Die Protestbewegung des Majdan bildet eine Zäsur in der Geschichte der Ukraine, eine Linie zwischen der Vergangenheit und der Gegenwart. Kann ein Rückblick auf diese Ereignisse helfen, den Krieg im Osten des Landes zu verstehen? Der erste Gastbeitrag der Serie „Stereoscope Ukraine“.

          In der ersten Folge der fünfteiligen Reihe „Stereoscope Ukraine“, die FAZ.NET in Zusammenarbeit mit „N-Ost“, „Colta.ru“ und „Tygodnik Powszechny“ veröffentlicht, müssen sich die Gastautoren mit der Frage auseinandersetzen, was von den Ideen und Vorstellungen der Protestler des Majdan nach einem Jahr bleibt. Wie in allen fünf Beiträgen stellt die Künstlerin und Schriftstellerin Yevgenia Belorusets die Frage.

          Yevgenia Belorusets

          Die Protestbewegung des Majdan begann vor anderthalb Jahren in Kiew und vor einem Jahr stürzte Janukowitsch über sie. Diese Bewegung hat nicht nur unser politisches Leben, sondern auch unseren Alltag grundlegend verändert. Der Majdan ist die Demarkationslinie zwischen unserer Vergangenheit und der Gegenwart, in der wir leben.

          Haben wir die Kraft und besteht die Notwendigkeit, heute zurückzublicken und darüber nachzudenken, was wir mit diesem Protest verbinden und was er uns bedeutet? Kann ein Gespräch über den Majdan uns helfen, den Krieg zu verstehen, der immer mehr Aspekte unseres Lebens überlagert?

          Roman Dubasevych

          Ich gestehe, dass mich die Frage, was „nach dem Majdan bleibt“, unangenehm berührt. Sie klingt wie ein Abgesang auf einen Majdan, dessen Losungen schon vergessen sind und dessen Vermächtnis verschleudert wurde.

          Roman Dubasevych stammt aus Lwiw (Lemberg).

          Dennoch: Wie die Menschen immer wieder zusammenkamen, wie sie ausharrten und wie gut sie zusammenarbeiteten – all das bezeugt die Entstehung einer gesellschaftlichen Bewegung. Der Krieg hat ihr ein tragisches Ende gesetzt.

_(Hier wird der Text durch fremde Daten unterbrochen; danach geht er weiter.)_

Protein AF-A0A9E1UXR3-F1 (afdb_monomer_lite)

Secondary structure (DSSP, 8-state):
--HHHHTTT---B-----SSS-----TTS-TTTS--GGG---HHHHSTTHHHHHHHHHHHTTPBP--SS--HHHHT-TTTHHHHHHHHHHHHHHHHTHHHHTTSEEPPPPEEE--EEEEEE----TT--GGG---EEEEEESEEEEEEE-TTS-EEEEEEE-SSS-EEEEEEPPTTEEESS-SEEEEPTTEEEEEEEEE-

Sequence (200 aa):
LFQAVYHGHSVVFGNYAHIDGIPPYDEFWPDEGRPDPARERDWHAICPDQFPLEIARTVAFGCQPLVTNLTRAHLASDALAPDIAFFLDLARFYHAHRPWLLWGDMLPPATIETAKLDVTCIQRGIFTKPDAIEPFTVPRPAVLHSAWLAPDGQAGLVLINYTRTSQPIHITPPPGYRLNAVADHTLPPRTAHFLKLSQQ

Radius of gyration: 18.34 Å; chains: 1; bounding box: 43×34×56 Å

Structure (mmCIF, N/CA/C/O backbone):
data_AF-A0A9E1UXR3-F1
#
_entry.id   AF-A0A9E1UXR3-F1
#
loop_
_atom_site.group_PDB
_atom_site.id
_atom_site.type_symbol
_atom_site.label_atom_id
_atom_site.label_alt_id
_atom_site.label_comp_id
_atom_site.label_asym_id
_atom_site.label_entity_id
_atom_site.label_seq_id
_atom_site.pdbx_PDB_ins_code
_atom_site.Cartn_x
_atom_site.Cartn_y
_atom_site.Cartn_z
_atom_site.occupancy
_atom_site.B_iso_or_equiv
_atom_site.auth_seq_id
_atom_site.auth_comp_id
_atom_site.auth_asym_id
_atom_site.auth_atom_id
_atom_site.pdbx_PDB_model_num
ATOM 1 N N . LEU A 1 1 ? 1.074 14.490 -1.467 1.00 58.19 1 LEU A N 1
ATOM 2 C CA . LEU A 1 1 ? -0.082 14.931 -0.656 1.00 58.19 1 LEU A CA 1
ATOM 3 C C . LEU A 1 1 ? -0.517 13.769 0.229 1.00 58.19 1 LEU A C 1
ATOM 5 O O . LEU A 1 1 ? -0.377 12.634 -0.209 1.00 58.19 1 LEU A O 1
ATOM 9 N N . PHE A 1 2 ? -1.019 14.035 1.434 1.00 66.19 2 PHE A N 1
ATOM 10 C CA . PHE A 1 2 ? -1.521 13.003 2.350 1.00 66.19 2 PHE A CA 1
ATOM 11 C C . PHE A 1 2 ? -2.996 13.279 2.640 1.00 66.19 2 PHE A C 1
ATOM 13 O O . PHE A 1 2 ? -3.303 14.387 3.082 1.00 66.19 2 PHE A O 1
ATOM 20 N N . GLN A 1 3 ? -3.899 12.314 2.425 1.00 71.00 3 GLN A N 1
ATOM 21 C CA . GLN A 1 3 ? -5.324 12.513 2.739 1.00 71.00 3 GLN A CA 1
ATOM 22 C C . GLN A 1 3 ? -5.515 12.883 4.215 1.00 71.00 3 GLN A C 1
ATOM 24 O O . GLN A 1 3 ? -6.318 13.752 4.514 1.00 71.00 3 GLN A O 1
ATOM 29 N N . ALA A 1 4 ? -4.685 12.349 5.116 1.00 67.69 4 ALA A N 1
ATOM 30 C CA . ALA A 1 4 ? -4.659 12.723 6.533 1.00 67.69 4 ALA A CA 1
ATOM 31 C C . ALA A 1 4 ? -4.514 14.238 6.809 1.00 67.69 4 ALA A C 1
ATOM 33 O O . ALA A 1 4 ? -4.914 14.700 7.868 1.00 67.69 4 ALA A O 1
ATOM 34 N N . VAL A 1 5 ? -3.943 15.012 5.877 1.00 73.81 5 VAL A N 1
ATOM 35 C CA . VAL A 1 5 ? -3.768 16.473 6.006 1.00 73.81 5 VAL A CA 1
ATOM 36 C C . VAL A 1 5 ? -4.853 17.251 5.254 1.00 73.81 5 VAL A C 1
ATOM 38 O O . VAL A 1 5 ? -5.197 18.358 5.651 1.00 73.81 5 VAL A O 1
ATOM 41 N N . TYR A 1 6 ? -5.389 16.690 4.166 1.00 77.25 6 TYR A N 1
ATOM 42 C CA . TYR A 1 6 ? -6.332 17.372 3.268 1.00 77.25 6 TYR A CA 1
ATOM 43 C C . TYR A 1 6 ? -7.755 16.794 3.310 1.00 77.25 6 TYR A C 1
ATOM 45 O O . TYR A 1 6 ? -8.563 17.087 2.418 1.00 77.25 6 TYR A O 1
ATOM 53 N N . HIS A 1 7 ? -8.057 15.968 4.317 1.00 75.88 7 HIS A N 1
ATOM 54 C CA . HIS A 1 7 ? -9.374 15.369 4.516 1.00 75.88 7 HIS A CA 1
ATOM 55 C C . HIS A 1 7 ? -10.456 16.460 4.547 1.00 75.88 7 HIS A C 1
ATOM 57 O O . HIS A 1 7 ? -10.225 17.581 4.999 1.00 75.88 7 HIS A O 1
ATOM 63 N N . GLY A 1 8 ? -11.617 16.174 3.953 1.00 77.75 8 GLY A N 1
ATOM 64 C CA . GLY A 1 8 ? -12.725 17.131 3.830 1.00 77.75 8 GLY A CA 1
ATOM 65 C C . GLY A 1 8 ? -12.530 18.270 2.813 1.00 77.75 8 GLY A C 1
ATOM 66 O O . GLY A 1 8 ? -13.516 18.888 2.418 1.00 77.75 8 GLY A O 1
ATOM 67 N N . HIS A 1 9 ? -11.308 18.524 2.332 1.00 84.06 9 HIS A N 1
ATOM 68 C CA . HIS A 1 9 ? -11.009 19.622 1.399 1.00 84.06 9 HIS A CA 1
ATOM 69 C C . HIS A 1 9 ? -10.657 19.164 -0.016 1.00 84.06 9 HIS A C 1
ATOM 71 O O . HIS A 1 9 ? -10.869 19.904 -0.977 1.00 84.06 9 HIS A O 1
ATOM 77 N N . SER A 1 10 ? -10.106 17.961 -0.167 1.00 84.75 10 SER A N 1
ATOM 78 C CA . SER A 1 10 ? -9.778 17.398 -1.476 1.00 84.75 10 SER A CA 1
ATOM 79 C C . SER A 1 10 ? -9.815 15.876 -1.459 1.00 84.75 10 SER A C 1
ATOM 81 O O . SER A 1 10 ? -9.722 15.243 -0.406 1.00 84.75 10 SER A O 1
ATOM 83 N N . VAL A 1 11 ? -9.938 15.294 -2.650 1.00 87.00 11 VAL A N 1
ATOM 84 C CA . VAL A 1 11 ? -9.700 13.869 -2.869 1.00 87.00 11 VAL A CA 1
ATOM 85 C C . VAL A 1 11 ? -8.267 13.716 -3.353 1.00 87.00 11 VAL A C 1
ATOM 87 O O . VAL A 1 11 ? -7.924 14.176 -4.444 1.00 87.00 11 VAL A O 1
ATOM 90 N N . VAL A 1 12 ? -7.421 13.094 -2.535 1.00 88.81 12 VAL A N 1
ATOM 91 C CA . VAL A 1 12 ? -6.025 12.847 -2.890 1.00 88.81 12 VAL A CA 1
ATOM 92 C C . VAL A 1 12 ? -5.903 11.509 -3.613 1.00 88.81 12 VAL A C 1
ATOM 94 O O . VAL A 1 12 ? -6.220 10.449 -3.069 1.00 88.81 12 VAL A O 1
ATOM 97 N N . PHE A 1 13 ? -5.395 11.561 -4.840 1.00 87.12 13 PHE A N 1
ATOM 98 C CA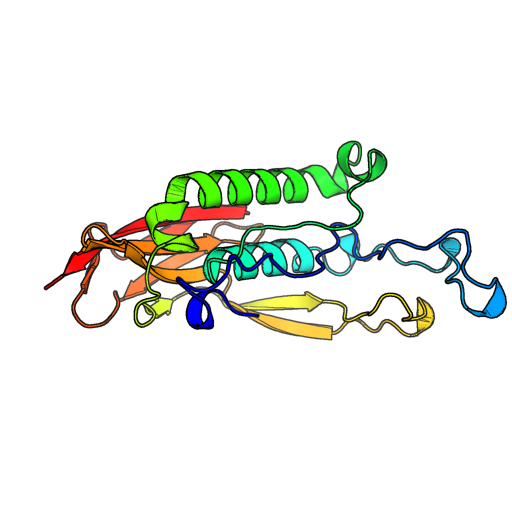 . PHE A 1 13 ? -4.961 10.376 -5.572 1.00 87.12 13 PHE A CA 1
ATOM 99 C C . PHE A 1 13 ? -3.568 9.953 -5.104 1.00 87.12 13 PHE A C 1
ATOM 101 O O . PHE A 1 13 ? -2.773 10.780 -4.650 1.00 87.12 13 PHE A O 1
ATOM 108 N N . GLY A 1 14 ? -3.301 8.651 -5.182 1.00 81.94 14 GLY A N 1
ATOM 109 C CA . GLY A 1 14 ? -2.039 8.040 -4.792 1.00 81.94 14 GLY A CA 1
ATOM 110 C C . GLY A 1 14 ? -0.817 8.537 -5.558 1.00 81.94 14 GLY A C 1
ATOM 111 O O . GLY A 1 14 ? -0.840 9.515 -6.304 1.00 81.94 14 GLY A O 1
ATOM 112 N N . ASN A 1 15 ? 0.297 7.848 -5.341 1.00 83.38 15 ASN A N 1
ATOM 113 C CA . ASN A 1 15 ? 1.550 8.170 -6.002 1.00 83.38 15 ASN A CA 1
ATOM 114 C C . ASN A 1 15 ? 1.543 7.794 -7.494 1.00 83.38 15 ASN A C 1
ATOM 116 O O . ASN A 1 15 ? 0.692 7.053 -7.982 1.00 83.38 15 ASN A O 1
ATOM 120 N N . TYR A 1 16 ? 2.542 8.310 -8.209 1.00 87.56 16 TYR A N 1
ATOM 121 C CA . TYR A 1 16 ? 2.842 7.970 -9.600 1.00 87.56 16 TYR A CA 1
ATOM 122 C C . TYR A 1 16 ? 3.503 6.575 -9.668 1.00 87.56 16 TYR A C 1
ATOM 124 O O . TYR A 1 16 ? 4.705 6.458 -9.910 1.00 87.56 16 TYR A O 1
ATOM 132 N N . ALA A 1 17 ? 2.735 5.540 -9.306 1.00 91.88 17 ALA A N 1
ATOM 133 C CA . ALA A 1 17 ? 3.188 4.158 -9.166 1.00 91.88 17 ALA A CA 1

          Das Bürgerengagement des Majdan hinterließ das unbeschreibliche Gefühl einer gemeinsamen Sache, einer echten res publica, einer riesigen Gemeinschaft, der es zumindest zeitweise gelungen war, Angst, Entfremdung und Ausweglosigkeit zu überwinden.

          Warum mussten die Ereignisse in Kiew trotz der vielen positiven Gefühle in einer Tragödie und blutigen Konfrontation enden? Diese Frage lässt uns keine Ruhe. Warum folgte auf die erste „himmlische Hundertschaft“ in Kiew eine zweite, dritte, zehnte und fünfzigste in der Ostukraine?

          Wie Boris Chersonskij betont, waren für die Eskalation grundsätzlich die damaligen Machthabern verantwortlich, die sich demonstrativ über die Forderungen der friedlichen Bürger hinwegsetzten und durch den Einsatz der „Tituschki“ Gewalt provozierten. Wenn wir die Ideen des Majdan bewahren wollen, müssen wir aber auch fragen: War in ihm neben Solidarität und Menschlichkeit auch der Keim eines künftigen Krieges angelegt?

          Nach Monaten ergebnisloser Straßenproteste wurde hie und da Unzufriedenheit laut. Man war enttäuscht von den Anführern der Oppositionsparteien und warf ihnen Unfähigkeit, ja Verrat vor! In der Tat wirkten sie recht hilflos. Das war der Nährboden für den Mythos vom „konsequenten“ und „effektiven“ „Rechten Sektor“ und den Fackelzug der rechtsradikalen „Swoboda“-Partei.

          Eine bis zwei Wochen vor den blutigen Ereignissen auf dem Majdan sprach ich lange mit einem Freund aus dem westukrainischen Lwiw. Er hielt es für notwendig anzugreifen und verwies auf die Brutalität der Herrschenden und die wachsende Opferzahl unter den Demonstranten. Ich wollte ihn davon überzeugen, dass es beim friedlichen Protest bleiben müsse. Angesichts der unabweisbaren Gewalt von staatlicher Seite gab ich irgendwann auf und stimmte ihm zu.